__Instructions for the task__. Wherever the string "Protein" appears in the entries below, return the line that holds it.

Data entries
=== Begin Enclosure ===
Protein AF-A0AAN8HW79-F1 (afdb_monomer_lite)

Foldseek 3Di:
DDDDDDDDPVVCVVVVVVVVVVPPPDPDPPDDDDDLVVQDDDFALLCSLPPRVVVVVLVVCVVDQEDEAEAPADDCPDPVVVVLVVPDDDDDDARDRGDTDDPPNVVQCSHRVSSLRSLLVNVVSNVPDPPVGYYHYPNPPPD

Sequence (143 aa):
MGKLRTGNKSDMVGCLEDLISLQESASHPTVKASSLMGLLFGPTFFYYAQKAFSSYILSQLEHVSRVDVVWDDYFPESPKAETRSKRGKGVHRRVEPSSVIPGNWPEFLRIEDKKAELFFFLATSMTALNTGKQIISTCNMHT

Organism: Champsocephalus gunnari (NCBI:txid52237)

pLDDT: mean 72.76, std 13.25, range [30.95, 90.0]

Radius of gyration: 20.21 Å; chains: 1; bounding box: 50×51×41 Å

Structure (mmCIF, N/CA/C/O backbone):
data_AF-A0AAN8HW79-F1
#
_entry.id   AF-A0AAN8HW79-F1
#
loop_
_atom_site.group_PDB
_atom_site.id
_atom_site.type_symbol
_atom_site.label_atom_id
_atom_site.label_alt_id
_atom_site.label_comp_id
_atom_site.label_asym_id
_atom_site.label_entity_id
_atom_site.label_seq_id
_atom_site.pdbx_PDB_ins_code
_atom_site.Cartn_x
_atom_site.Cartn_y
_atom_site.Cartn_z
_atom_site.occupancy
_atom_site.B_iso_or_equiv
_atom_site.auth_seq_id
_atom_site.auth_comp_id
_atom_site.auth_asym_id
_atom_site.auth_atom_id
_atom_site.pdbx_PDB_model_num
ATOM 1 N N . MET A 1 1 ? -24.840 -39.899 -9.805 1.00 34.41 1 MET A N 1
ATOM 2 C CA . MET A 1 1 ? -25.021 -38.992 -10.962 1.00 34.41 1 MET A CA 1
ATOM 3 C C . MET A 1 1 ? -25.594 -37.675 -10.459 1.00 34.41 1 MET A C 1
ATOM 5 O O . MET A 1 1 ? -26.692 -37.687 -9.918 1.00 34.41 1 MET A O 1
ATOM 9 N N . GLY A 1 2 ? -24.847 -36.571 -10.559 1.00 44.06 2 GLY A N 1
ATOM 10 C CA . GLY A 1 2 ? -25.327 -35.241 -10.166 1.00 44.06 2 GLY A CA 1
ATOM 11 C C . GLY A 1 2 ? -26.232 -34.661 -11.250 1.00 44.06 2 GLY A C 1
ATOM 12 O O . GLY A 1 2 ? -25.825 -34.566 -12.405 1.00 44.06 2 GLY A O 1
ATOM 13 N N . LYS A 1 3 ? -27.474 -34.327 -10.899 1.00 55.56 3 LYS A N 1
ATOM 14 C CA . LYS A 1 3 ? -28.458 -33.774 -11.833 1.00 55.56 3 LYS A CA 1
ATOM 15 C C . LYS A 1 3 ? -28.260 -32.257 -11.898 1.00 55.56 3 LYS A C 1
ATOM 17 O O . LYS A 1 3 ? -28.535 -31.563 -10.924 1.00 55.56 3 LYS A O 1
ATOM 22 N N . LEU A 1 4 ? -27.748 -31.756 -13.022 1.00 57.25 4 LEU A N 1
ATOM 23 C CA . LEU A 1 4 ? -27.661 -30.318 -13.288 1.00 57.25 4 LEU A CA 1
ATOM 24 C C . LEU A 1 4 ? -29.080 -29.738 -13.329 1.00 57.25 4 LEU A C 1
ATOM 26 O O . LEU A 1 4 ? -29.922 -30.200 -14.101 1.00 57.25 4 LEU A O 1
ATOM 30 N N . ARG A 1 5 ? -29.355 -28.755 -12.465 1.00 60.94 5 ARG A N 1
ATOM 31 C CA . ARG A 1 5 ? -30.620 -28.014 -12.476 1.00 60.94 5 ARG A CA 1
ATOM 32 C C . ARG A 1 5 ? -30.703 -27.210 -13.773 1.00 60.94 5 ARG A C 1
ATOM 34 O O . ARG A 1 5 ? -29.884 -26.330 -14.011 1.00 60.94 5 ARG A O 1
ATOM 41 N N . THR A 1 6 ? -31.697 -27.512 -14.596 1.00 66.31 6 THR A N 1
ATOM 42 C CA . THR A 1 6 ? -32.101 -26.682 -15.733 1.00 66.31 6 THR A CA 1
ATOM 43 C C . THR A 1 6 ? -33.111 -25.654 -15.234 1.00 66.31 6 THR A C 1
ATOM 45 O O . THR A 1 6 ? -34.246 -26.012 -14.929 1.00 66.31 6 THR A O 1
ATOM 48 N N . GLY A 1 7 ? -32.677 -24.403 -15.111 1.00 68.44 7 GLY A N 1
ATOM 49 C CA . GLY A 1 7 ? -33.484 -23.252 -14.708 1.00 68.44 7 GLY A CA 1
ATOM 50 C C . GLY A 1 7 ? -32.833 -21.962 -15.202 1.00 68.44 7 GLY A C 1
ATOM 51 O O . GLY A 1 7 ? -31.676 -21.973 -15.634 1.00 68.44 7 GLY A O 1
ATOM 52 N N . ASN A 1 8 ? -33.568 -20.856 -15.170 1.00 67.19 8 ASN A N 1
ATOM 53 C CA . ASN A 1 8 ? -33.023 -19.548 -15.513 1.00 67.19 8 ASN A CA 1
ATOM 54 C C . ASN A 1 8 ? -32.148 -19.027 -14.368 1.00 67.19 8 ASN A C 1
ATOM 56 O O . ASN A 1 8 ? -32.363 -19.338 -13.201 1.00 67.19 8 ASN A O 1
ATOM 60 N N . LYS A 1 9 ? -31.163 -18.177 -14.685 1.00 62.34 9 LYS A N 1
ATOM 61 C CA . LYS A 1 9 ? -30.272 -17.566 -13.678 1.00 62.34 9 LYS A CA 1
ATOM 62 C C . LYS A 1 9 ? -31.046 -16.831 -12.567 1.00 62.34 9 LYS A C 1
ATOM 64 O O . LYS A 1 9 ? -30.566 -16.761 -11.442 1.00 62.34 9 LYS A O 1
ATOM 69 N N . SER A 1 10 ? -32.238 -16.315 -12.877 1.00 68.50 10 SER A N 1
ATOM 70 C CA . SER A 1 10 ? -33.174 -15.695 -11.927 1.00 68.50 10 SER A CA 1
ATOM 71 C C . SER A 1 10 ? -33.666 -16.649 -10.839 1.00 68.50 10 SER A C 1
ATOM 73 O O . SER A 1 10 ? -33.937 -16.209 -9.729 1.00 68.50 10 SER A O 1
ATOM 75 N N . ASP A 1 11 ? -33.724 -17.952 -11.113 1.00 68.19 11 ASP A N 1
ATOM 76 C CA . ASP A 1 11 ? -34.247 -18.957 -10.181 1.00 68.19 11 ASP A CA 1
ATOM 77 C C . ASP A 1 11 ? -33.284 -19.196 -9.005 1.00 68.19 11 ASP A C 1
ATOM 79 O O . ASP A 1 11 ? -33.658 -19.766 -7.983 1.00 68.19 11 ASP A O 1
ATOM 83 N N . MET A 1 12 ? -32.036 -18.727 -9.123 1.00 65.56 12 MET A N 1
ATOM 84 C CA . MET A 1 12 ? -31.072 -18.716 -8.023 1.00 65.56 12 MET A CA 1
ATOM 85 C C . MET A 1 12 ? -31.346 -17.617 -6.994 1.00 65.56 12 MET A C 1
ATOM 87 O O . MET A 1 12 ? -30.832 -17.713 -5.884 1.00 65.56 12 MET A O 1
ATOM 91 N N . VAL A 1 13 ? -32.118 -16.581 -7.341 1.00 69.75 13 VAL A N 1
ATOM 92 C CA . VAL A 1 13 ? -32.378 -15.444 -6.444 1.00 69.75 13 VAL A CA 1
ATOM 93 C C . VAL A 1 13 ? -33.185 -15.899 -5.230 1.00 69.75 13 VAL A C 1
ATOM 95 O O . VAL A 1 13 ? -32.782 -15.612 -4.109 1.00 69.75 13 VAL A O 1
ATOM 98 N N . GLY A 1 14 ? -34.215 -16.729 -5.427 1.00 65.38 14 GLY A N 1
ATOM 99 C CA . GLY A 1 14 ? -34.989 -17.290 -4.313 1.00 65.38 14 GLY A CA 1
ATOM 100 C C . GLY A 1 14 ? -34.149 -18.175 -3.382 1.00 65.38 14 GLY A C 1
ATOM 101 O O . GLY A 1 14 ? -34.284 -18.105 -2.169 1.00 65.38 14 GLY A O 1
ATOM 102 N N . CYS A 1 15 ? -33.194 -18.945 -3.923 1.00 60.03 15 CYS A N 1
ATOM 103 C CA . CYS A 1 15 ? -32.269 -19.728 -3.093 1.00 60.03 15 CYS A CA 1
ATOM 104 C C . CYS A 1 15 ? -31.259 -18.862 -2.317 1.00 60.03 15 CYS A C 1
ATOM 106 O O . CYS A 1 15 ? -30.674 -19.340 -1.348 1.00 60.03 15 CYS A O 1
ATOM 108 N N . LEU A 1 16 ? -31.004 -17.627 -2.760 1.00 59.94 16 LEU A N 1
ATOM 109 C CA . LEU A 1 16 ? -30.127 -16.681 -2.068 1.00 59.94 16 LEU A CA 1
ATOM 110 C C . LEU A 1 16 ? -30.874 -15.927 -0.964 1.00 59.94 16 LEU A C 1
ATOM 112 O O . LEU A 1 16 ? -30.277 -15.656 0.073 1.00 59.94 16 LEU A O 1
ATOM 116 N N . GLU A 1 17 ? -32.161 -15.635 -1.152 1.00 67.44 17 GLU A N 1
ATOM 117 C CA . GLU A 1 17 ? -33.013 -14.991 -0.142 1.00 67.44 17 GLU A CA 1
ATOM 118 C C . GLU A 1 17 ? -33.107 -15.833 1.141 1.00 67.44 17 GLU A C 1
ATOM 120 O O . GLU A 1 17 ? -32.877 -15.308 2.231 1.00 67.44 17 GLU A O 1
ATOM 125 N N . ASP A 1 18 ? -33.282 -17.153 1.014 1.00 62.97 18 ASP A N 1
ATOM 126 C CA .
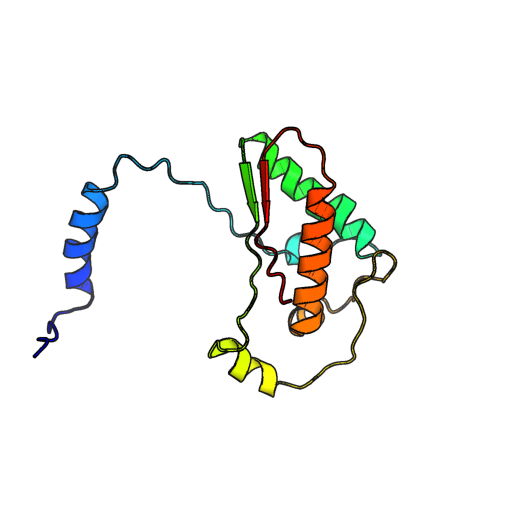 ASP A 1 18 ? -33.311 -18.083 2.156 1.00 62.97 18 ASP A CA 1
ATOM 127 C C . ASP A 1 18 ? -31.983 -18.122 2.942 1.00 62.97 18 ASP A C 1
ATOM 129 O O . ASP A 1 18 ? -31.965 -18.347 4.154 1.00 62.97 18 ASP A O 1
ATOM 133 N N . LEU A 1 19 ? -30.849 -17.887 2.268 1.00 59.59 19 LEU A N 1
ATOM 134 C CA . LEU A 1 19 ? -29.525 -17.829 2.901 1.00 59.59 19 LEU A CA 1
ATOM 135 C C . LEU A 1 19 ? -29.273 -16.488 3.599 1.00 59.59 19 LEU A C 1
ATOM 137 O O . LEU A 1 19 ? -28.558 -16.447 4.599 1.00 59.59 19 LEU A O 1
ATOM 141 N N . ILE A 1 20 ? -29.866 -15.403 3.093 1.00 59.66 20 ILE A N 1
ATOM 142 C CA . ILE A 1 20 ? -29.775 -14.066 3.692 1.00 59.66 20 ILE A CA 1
=== End Enclosure ===
=== Begin Enclosure ===
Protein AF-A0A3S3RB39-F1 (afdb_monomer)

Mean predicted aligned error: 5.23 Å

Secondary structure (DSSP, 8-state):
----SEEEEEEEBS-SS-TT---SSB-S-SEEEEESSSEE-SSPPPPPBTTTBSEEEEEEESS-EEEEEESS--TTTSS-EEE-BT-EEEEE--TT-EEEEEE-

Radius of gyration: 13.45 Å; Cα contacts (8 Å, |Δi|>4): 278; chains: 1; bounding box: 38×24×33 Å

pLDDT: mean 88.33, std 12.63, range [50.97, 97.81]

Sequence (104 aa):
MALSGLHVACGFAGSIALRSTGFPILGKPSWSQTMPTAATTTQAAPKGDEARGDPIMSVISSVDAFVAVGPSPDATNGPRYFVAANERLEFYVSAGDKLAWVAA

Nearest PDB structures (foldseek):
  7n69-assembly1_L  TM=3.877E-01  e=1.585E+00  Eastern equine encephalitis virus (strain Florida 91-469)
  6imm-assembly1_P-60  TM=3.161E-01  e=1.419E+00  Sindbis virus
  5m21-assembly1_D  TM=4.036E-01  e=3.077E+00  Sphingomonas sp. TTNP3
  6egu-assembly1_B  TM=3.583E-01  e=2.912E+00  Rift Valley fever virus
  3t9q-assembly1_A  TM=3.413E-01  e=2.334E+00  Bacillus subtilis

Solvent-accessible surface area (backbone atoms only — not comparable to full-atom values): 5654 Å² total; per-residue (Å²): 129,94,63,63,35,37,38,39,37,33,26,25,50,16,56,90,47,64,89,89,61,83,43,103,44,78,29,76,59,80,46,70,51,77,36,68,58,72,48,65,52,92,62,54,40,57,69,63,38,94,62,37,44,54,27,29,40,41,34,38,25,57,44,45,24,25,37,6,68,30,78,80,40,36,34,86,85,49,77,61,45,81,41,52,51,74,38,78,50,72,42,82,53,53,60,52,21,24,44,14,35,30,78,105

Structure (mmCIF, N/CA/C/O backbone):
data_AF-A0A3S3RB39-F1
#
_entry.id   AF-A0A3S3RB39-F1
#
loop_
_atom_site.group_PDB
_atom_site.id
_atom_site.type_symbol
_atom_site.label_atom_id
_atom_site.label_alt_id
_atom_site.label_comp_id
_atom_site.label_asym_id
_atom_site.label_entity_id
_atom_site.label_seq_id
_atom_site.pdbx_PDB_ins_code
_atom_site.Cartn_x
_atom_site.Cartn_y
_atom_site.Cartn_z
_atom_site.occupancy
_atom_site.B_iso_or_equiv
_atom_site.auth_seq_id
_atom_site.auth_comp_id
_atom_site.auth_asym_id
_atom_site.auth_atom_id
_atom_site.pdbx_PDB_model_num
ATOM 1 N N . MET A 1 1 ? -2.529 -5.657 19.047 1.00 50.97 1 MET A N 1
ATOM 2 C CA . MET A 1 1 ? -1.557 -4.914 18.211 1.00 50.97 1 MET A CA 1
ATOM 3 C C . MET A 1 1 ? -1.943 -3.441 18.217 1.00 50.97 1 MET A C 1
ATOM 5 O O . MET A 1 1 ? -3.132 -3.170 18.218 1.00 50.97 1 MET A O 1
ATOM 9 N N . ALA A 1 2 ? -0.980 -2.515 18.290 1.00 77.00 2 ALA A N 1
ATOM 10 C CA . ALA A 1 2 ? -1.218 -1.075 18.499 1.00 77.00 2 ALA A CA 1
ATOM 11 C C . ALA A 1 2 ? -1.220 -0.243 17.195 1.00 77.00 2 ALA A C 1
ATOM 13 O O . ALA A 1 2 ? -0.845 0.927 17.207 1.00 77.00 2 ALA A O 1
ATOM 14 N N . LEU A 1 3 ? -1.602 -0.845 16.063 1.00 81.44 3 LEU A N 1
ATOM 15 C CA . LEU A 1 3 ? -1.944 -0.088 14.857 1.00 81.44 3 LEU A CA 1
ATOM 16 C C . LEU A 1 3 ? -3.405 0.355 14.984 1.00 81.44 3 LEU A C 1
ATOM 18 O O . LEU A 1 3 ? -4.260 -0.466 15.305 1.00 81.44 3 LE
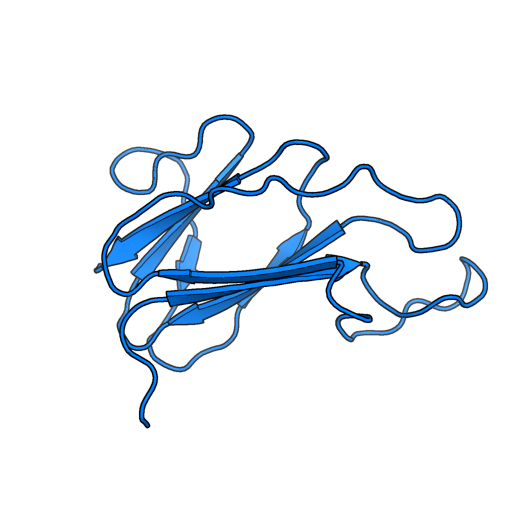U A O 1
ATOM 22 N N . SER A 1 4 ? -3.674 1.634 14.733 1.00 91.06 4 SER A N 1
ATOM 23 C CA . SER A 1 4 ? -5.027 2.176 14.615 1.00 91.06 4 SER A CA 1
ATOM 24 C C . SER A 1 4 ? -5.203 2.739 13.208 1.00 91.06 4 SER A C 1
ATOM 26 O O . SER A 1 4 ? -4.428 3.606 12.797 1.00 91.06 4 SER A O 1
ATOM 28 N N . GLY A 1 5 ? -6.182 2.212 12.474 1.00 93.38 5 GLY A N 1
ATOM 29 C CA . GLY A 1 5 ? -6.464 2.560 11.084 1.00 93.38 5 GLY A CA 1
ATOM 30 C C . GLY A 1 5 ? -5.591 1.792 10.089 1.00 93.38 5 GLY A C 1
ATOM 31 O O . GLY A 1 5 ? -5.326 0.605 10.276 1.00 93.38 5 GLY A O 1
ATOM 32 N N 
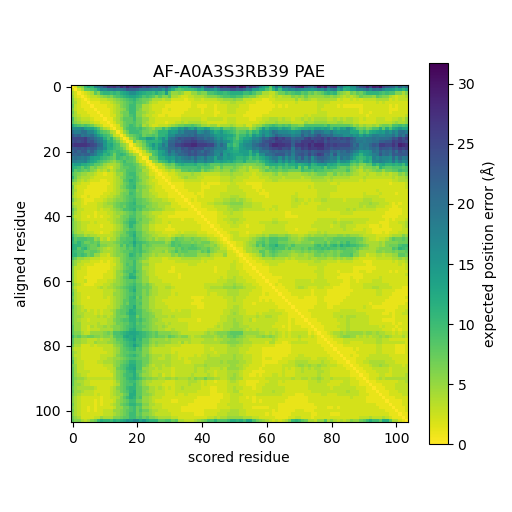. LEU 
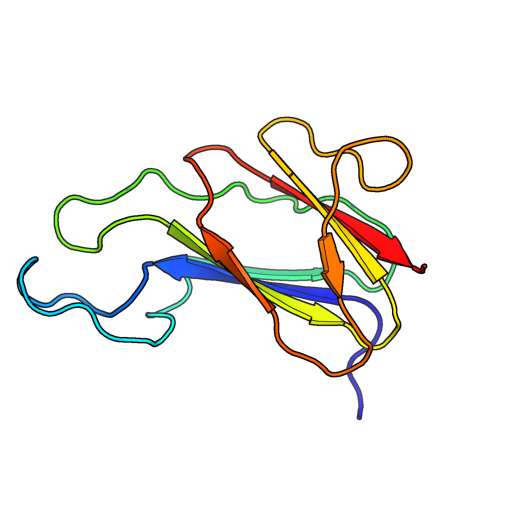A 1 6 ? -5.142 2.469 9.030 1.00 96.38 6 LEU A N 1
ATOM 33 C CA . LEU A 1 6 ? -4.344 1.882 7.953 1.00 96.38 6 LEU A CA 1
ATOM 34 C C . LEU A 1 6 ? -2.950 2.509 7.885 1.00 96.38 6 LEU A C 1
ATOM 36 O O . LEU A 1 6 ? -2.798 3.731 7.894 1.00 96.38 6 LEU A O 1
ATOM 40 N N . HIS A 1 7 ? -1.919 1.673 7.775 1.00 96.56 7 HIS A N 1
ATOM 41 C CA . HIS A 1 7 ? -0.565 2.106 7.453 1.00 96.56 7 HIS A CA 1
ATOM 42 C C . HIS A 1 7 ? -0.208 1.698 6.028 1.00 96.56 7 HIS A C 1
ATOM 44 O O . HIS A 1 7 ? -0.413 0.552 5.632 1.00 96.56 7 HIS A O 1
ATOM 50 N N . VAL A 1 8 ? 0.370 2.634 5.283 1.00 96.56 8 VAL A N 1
=== End Enclosure ===
__Reply__.
Protein AF-A0AAN8HW79-F1 (afdb_monomer_lite)
Protein AF-A0A3S3RB39-F1 (afdb_monomer)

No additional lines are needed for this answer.